According to Miles and Huberman (1994), measures of a qualitative study’s external validity are whether the processes and outcomes described in the conclusions are generic enough to be applicable in other contexts and whether the study suggests settings where the findings could fruitfully be tested further. This study supplies a systematic framework for interpreting qualitative outputs and provides conceptual as well as analytical direction for future research about happiness in education. The formal expression bidirectional crossovers of subjective well-being could function to provide analytic categories in future research, while the more informal expression circles of happiness could be used in education, allowing teachers and students to conceptualize everyday events in the classroom.

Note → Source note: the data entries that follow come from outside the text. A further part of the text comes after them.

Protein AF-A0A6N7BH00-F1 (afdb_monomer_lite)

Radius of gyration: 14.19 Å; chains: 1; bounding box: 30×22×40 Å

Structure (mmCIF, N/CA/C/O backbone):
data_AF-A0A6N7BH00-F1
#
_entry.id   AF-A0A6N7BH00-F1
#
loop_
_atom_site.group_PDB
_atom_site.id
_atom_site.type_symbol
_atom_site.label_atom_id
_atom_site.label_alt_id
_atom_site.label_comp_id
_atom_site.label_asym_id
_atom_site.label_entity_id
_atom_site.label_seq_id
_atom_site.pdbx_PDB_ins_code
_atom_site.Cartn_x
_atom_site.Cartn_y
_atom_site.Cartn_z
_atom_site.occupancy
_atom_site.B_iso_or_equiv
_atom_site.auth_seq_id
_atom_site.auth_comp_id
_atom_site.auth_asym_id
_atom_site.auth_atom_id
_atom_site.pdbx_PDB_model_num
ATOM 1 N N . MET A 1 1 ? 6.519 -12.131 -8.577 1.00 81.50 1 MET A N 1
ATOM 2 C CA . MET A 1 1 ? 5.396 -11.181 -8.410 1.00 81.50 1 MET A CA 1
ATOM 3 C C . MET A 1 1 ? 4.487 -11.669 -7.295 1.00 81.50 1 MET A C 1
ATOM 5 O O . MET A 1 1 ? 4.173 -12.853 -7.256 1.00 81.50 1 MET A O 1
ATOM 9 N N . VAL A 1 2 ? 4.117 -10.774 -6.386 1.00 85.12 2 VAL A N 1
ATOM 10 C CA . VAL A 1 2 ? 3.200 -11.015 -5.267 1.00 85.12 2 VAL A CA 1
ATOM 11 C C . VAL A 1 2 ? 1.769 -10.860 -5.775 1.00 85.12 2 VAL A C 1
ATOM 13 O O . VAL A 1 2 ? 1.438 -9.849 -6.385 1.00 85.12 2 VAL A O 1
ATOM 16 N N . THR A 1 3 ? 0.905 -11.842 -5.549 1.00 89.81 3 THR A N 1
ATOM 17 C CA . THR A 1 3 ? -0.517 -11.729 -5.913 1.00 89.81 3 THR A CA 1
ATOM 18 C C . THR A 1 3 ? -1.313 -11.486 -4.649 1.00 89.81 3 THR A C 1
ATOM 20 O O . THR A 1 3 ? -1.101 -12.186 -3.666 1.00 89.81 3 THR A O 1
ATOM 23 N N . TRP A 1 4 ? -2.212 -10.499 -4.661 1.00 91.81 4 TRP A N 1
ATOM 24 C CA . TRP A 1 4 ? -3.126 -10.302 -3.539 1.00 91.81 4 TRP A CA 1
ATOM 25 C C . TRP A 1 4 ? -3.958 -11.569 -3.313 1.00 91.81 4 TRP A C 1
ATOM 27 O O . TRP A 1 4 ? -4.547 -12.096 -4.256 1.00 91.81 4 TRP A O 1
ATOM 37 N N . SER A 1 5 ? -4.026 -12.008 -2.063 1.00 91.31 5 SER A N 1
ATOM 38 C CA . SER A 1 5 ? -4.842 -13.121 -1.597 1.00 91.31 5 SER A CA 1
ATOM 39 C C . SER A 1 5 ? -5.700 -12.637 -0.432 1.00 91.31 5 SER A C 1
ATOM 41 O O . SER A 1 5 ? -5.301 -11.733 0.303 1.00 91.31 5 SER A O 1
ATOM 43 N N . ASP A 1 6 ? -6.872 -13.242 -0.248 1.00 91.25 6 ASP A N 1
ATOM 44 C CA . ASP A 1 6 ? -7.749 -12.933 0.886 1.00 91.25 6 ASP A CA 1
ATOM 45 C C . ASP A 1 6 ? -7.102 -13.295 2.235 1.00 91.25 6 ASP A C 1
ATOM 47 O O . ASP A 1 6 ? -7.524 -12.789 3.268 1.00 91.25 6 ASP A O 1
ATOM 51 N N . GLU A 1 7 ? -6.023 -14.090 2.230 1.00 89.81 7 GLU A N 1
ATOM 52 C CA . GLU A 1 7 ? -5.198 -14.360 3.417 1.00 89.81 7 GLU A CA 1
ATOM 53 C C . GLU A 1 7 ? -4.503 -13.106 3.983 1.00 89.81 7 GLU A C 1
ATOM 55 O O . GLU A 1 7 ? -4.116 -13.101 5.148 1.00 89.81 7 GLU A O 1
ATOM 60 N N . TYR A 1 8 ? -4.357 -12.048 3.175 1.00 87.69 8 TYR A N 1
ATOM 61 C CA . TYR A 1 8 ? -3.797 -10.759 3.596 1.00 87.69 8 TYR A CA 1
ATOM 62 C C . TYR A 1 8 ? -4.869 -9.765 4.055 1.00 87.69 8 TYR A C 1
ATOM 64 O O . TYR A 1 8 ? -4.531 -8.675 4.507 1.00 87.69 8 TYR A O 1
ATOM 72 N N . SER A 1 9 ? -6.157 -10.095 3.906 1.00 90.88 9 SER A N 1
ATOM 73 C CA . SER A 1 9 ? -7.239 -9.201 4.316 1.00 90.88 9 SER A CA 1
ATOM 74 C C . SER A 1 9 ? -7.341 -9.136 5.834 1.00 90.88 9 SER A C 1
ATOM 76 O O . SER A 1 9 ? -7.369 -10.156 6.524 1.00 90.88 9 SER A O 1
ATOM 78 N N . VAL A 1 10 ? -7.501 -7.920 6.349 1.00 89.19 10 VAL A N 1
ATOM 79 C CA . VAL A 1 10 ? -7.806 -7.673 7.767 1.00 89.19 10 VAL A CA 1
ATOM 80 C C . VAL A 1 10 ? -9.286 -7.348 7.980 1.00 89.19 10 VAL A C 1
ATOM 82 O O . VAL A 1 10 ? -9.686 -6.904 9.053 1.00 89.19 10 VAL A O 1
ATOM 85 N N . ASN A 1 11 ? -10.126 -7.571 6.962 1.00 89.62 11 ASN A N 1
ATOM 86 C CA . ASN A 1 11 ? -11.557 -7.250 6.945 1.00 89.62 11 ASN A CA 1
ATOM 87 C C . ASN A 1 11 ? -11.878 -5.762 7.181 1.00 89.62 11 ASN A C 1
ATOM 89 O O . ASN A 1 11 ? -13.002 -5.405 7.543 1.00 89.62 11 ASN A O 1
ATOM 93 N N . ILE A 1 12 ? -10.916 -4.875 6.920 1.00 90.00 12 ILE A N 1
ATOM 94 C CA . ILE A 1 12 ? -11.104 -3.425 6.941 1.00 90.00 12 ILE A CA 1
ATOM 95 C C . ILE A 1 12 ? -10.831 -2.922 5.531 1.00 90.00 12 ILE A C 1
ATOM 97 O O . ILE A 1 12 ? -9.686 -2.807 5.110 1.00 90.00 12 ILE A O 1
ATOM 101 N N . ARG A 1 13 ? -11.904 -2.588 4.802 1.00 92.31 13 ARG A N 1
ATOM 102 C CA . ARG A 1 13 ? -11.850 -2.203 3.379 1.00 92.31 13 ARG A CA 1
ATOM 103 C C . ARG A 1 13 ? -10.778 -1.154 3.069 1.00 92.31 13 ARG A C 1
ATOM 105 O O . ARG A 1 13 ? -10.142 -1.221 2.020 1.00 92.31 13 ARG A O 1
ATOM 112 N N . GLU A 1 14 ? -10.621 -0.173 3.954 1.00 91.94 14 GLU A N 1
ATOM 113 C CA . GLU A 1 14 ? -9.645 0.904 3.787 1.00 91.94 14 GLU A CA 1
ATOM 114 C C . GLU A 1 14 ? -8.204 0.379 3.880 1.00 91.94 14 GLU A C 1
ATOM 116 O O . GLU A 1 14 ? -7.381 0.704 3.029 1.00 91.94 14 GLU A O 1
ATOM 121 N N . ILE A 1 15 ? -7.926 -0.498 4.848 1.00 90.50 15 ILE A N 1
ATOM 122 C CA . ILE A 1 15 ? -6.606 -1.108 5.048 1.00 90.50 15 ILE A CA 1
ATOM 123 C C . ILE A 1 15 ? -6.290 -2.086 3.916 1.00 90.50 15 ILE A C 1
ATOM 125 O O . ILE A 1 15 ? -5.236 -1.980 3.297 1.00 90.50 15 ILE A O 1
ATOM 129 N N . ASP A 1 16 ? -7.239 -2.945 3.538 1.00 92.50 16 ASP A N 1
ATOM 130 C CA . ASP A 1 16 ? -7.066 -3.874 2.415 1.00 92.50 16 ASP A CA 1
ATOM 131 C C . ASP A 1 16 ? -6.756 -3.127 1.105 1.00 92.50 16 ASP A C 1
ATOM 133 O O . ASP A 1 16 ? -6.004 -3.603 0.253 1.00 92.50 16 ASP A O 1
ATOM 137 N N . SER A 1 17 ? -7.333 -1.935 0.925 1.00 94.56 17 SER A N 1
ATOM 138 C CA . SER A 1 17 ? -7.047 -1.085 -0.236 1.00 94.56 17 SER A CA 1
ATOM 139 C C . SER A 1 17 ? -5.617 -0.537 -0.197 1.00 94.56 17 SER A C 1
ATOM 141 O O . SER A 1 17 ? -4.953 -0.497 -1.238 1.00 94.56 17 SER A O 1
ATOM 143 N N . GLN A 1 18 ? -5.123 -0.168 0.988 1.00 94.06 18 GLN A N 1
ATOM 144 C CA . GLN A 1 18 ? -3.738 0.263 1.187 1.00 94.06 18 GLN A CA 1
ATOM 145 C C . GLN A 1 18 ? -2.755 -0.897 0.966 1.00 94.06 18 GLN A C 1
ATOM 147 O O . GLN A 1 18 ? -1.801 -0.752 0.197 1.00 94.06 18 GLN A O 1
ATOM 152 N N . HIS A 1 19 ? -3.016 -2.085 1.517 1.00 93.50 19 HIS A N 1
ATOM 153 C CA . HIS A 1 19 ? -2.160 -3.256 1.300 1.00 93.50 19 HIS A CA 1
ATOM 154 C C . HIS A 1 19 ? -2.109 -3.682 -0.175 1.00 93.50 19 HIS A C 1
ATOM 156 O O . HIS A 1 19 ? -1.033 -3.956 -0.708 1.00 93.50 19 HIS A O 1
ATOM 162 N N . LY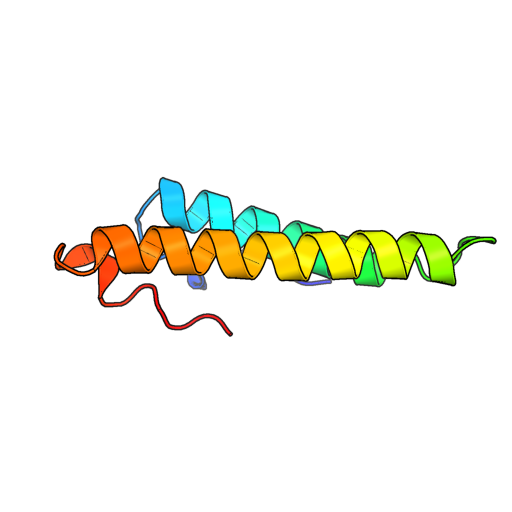S A 1 20 ? -3.236 -3.649 -0.901 1.00 94.19 20 LYS A N 1
ATOM 163 C CA . LYS A 1 20 ? -3.257 -3.901 -2.357 1.00 94.19 20 LYS A CA 1
ATOM 164 C C . LYS A 1 20 ? -2.384 -2.917 -3.137 1.00 94.19 20 LYS A C 1
ATOM 166 O O . LYS A 1 20 ? -1.747 -3.305 -4.121 1.00 94.19 20 LYS A O 1
ATOM 171 N N . LYS A 1 21 ? -2.331 -1.649 -2.719 1.00 94.69 21 LYS A N 1
ATOM 172 C CA . LYS A 1 21 ? -1.452 -0.642 -3.329 1.00 94.69 21 LYS A CA 1
ATOM 173 C C . LYS A 1 21 ? 0.022 -0.924 -3.018 1.00 94.69 21 LYS A C 1
ATOM 175 O O . LYS A 1 21 ? 0.825 -0.830 -3.945 1.00 94.69 21 LYS A O 1
ATOM 180 N N . LEU A 1 22 ? 0.368 -1.350 -1.800 1.00 93.88 22 LEU A N 1
ATOM 181 C CA . LEU A 1 22 ? 1.723 -1.819 -1.465 1.00 93.88 22 LEU A CA 1
ATOM 182 C C . LEU A 1 22 ? 2.142 -3.007 -2.345 1.00 93.88 22 LEU A C 1
ATOM 184 O O . LEU A 1 22 ? 3.195 -2.958 -2.979 1.00 93.88 22 LEU A O 1
ATOM 188 N N . VAL A 1 23 ? 1.284 -4.024 -2.487 1.00 93.00 23 VAL A N 1
ATOM 189 C CA . VAL A 1 23 ? 1.525 -5.177 -3.378 1.00 93.00 23 VAL A CA 1
ATOM 190 C C . VAL A 1 23 ? 1.750 -4.730 -4.825 1.00 93.00 23 VAL A C 1
ATOM 192 O O . VAL A 1 23 ? 2.651 -5.230 -5.499 1.00 93.00 23 VAL A O 1
ATOM 195 N N . LYS A 1 24 ? 0.974 -3.752 -5.311 1.00 92.56 24 LYS A N 1
ATOM 196 C CA . LYS A 1 24 ? 1.166 -3.185 -6.652 1.00 92.56 24 LYS A CA 1
ATOM 197 C C . LYS A 1 24 ? 2.538 -2.521 -6.803 1.00 92.56 24 LYS A C 1
ATOM 199 O O . LYS A 1 24 ? 3.192 -2.768 -7.808 1.00 92.56 24 LYS A O 1
ATOM 204 N N . LEU A 1 25 ? 2.978 -1.726 -5.826 1.00 91.81 25 LEU A N 1
ATOM 205 C CA . LEU A 1 25 ? 4.291 -1.065 -5.851 1.00 91.81 25 LEU A CA 1
ATOM 206 C C . LEU A 1 25 ? 5.445 -2.078 -5.830 1.00 91.81 25 LEU A C 1
ATOM 208 O O . LEU A 1 25 ? 6.383 -1.955 -6.614 1.00 91.81 25 LEU A O 1
ATOM 212 N N . ILE A 1 26 ? 5.332 -3.130 -5.013 1.00 89.88 26 ILE A N 1
ATOM 213 C CA . ILE A 1 26 ? 6.299 -4.240 -4.972 1.00 89.88 26 ILE A CA 1
ATOM 214 C C . ILE A 1 26 ? 6.373 -4.953 -6.330 1.00 89.88 26 ILE A C 1
ATOM 216 O O . ILE A 1 26 ? 7.457 -5.274 -6.815 1.00 89.88 26 ILE A O 1
ATOM 220 N N . ASN A 1 27 ? 5.230 -5.187 -6.976 1.00 90.69 27 ASN A N 1
ATOM 221 C CA . ASN A 1 27 ? 5.206 -5.794 -8.305 1.00 90.69 27 ASN A CA 1
ATOM 222 C C . ASN A 1 27 ? 5.783 -4.883 -9.385 1.00 90.69 27 ASN A C 1
ATOM 224 O O . ASN A 1 27 ? 6.476 -5.383 -10.267 1.00 90.69 27 ASN A O 1
ATOM 228 N N . SER A 1 28 ? 5.535 -3.573 -9.310 1.00 88.25 28 SER A N 1
ATOM 229 C CA . SER A 1 28 ? 6.153 -2.595 -10.208 1.00 88.25 28 SER A CA 1
ATOM 230 C C . SER A 1 28 ? 7.676 -2.618 -10.085 1.00 88.25 28 SER A C 1
ATOM 232 O O . SER A 1 28 ? 8.355 -2.656 -11.101 1.00 88.25 28 SER A O 1
ATOM 234 N N . LEU A 1 29 ? 8.222 -2.729 -8.869 1.00 85.12 29 LEU A N 1
ATOM 235 C CA . LEU A 1 29 ? 9.669 -2.861 -8.662 1.00 85.12 29 LEU A CA 1
ATOM 236 C C . LEU A 1 29 ? 10.260 -4.088 -9.382 1.00 85.12 29 LEU A C 1
ATOM 238 O O . LEU A 1 29 ? 11.371 -4.034 -9.899 1.00 85.12 29 LEU A O 1
ATOM 242 N N . HIS A 1 30 ? 9.514 -5.193 -9.423 1.00 79.00 30 HIS A N 1
ATOM 243 C CA . HIS A 1 30 ? 9.928 -6.422 -10.103 1.00 79.00 30 HIS A CA 1
ATOM 244 C C . HIS A 1 30 ? 9.759 -6.349 -11.634 1.00 79.00 30 HIS A C 1
ATOM 246 O O . HIS A 1 30 ? 10.455 -7.062 -12.355 1.00 79.00 30 HIS A O 1
ATOM 252 N N . ALA A 1 31 ? 8.811 -5.559 -12.143 1.00 78.56 31 ALA A N 1
ATOM 253 C CA . ALA A 1 31 ? 8.474 -5.512 -13.568 1.00 78.56 31 ALA A CA 1
ATOM 254 C C . ALA A 1 31 ? 9.457 -4.674 -14.403 1.00 78.56 31 ALA A C 1
ATOM 256 O O . ALA A 1 31 ? 9.662 -4.975 -15.573 1.00 78.56 31 ALA A O 1
ATOM 257 N N . GLU A 1 32 ? 10.096 -3.670 -13.802 1.00 68.25 32 GLU A N 1
ATOM 258 C CA . GLU A 1 32 ? 10.902 -2.673 -14.525 1.00 68.25 32 GLU A CA 1
ATOM 259 C C . GLU A 1 32 ? 12.314 -3.137 -14.913 1.00 68.25 32 GLU A C 1
ATOM 261 O O . GLU A 1 32 ? 13.077 -2.352 -15.462 1.00 68.25 32 GLU A O 1
ATOM 266 N N . ALA A 1 33 ? 12.663 -4.411 -14.689 1.00 58.56 33 ALA A N 1
ATOM 267 C CA . ALA A 1 33 ? 14.010 -4.971 -14.866 1.00 58.56 33 ALA A CA 1
ATOM 268 C C . ALA A 1 33 ? 14.622 -4.849 -16.286 1.00 58.56 33 ALA A C 1
ATOM 270 O O . ALA A 1 33 ? 15.824 -5.069 -16.427 1.00 58.56 33 ALA A O 1
ATOM 271 N N . ASP A 1 34 ? 13.840 -4.483 -17.310 1.00 60.66 34 ASP A N 1
ATOM 272 C CA . ASP A 1 34 ? 14.247 -4.477 -18.727 1.00 60.66 34 ASP A CA 1
ATOM 273 C C . ASP A 1 34 ? 14.306 -3.078 -19.392 1.00 60.66 34 ASP A C 1
ATOM 275 O O . ASP A 1 34 ? 14.572 -2.975 -20.594 1.00 60.66 34 ASP A O 1
ATOM 279 N N . GLU A 1 35 ? 14.097 -1.975 -18.659 1.00 64.31 35 GLU A N 1
ATOM 280 C CA . GLU A 1 35 ? 14.108 -0.629 -19.261 1.00 64.31 35 GLU A CA 1
ATOM 281 C C . GLU A 1 35 ? 15.492 0.049 -19.314 1.00 64.31 35 GLU A C 1
ATOM 283 O O . GLU A 1 35 ? 16.335 -0.083 -18.426 1.00 64.31 35 GLU A O 1
ATOM 288 N N . LYS A 1 36 ? 15.716 0.868 -20.357 1.00 65.62 36 LYS A N 1
ATOM 289 C CA . LYS A 1 36 ? 16.965 1.633 -20.571 1.00 65.62 36 LYS A CA 1
ATOM 290 C C . LYS A 1 36 ? 17.274 2.660 -19.469 1.00 65.62 36 LYS A C 1
ATOM 292 O O . LYS A 1 36 ? 18.426 3.070 -19.368 1.00 65.62 36 LYS A O 1
ATOM 297 N N . ASP A 1 37 ? 16.286 3.023 -18.650 1.00 68.56 37 ASP A N 1
ATOM 298 C CA . ASP A 1 37 ? 16.400 3.928 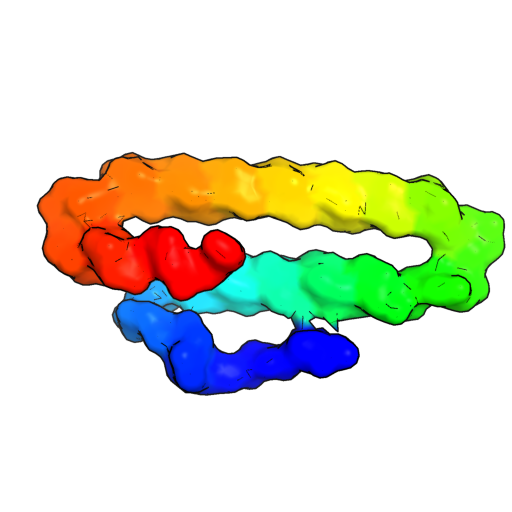-17.495 1.00 68.56 37 ASP A CA 1
ATOM 299 C C . ASP A 1 37 ? 16.080 3.226 -16.157 1.00 68.56 37 ASP A C 1
ATOM 301 O O . ASP A 1 37 ? 15.684 3.870 -15.183 1.00 68.56 37 ASP A O 1
ATOM 305 N N . LEU A 1 38 ? 16.309 1.905 -16.087 1.00 70.69 38 LEU A N 1
ATOM 306 C CA . LEU A 1 38 ? 16.047 1.036 -14.931 1.00 70.69 38 LEU A CA 1
ATOM 307 C C . LEU A 1 38 ? 16.364 1.690 -13.578 1.00 70.69 38 LEU A C 1
ATOM 309 O O . LEU A 1 38 ? 15.543 1.662 -12.670 1.00 70.69 38 LEU A O 1
ATOM 313 N N . HIS A 1 39 ? 17.538 2.310 -13.429 1.00 70.81 39 HIS A N 1
ATOM 314 C CA . HIS A 1 39 ? 17.945 2.927 -12.164 1.00 70.81 39 HIS A CA 1
ATOM 315 C C . HIS A 1 39 ? 17.051 4.092 -11.729 1.00 70.81 39 HIS A C 1
ATOM 317 O O . HIS A 1 39 ? 16.772 4.225 -10.537 1.00 70.81 39 HIS A O 1
ATOM 323 N N . LYS A 1 40 ? 16.609 4.932 -12.672 1.00 73.56 40 LYS A N 1
ATOM 324 C CA . LYS A 1 40 ? 15.726 6.060 -12.371 1.00 73.56 40 LYS A CA 1
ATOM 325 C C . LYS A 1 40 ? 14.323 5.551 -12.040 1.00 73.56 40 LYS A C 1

The study’s methodological framework could be applied in research to further data sets in educational or other contexts in order to discover potential congruence with the results in the present or cited studies, or to find further novel perceived bidirectional crossovers of subjective well-being. In the applied field, the most established actual bidirectional crossovers of subjective well-being could be taken into account by teachers and other educational personnel having influence on educational settings on various organizational levels.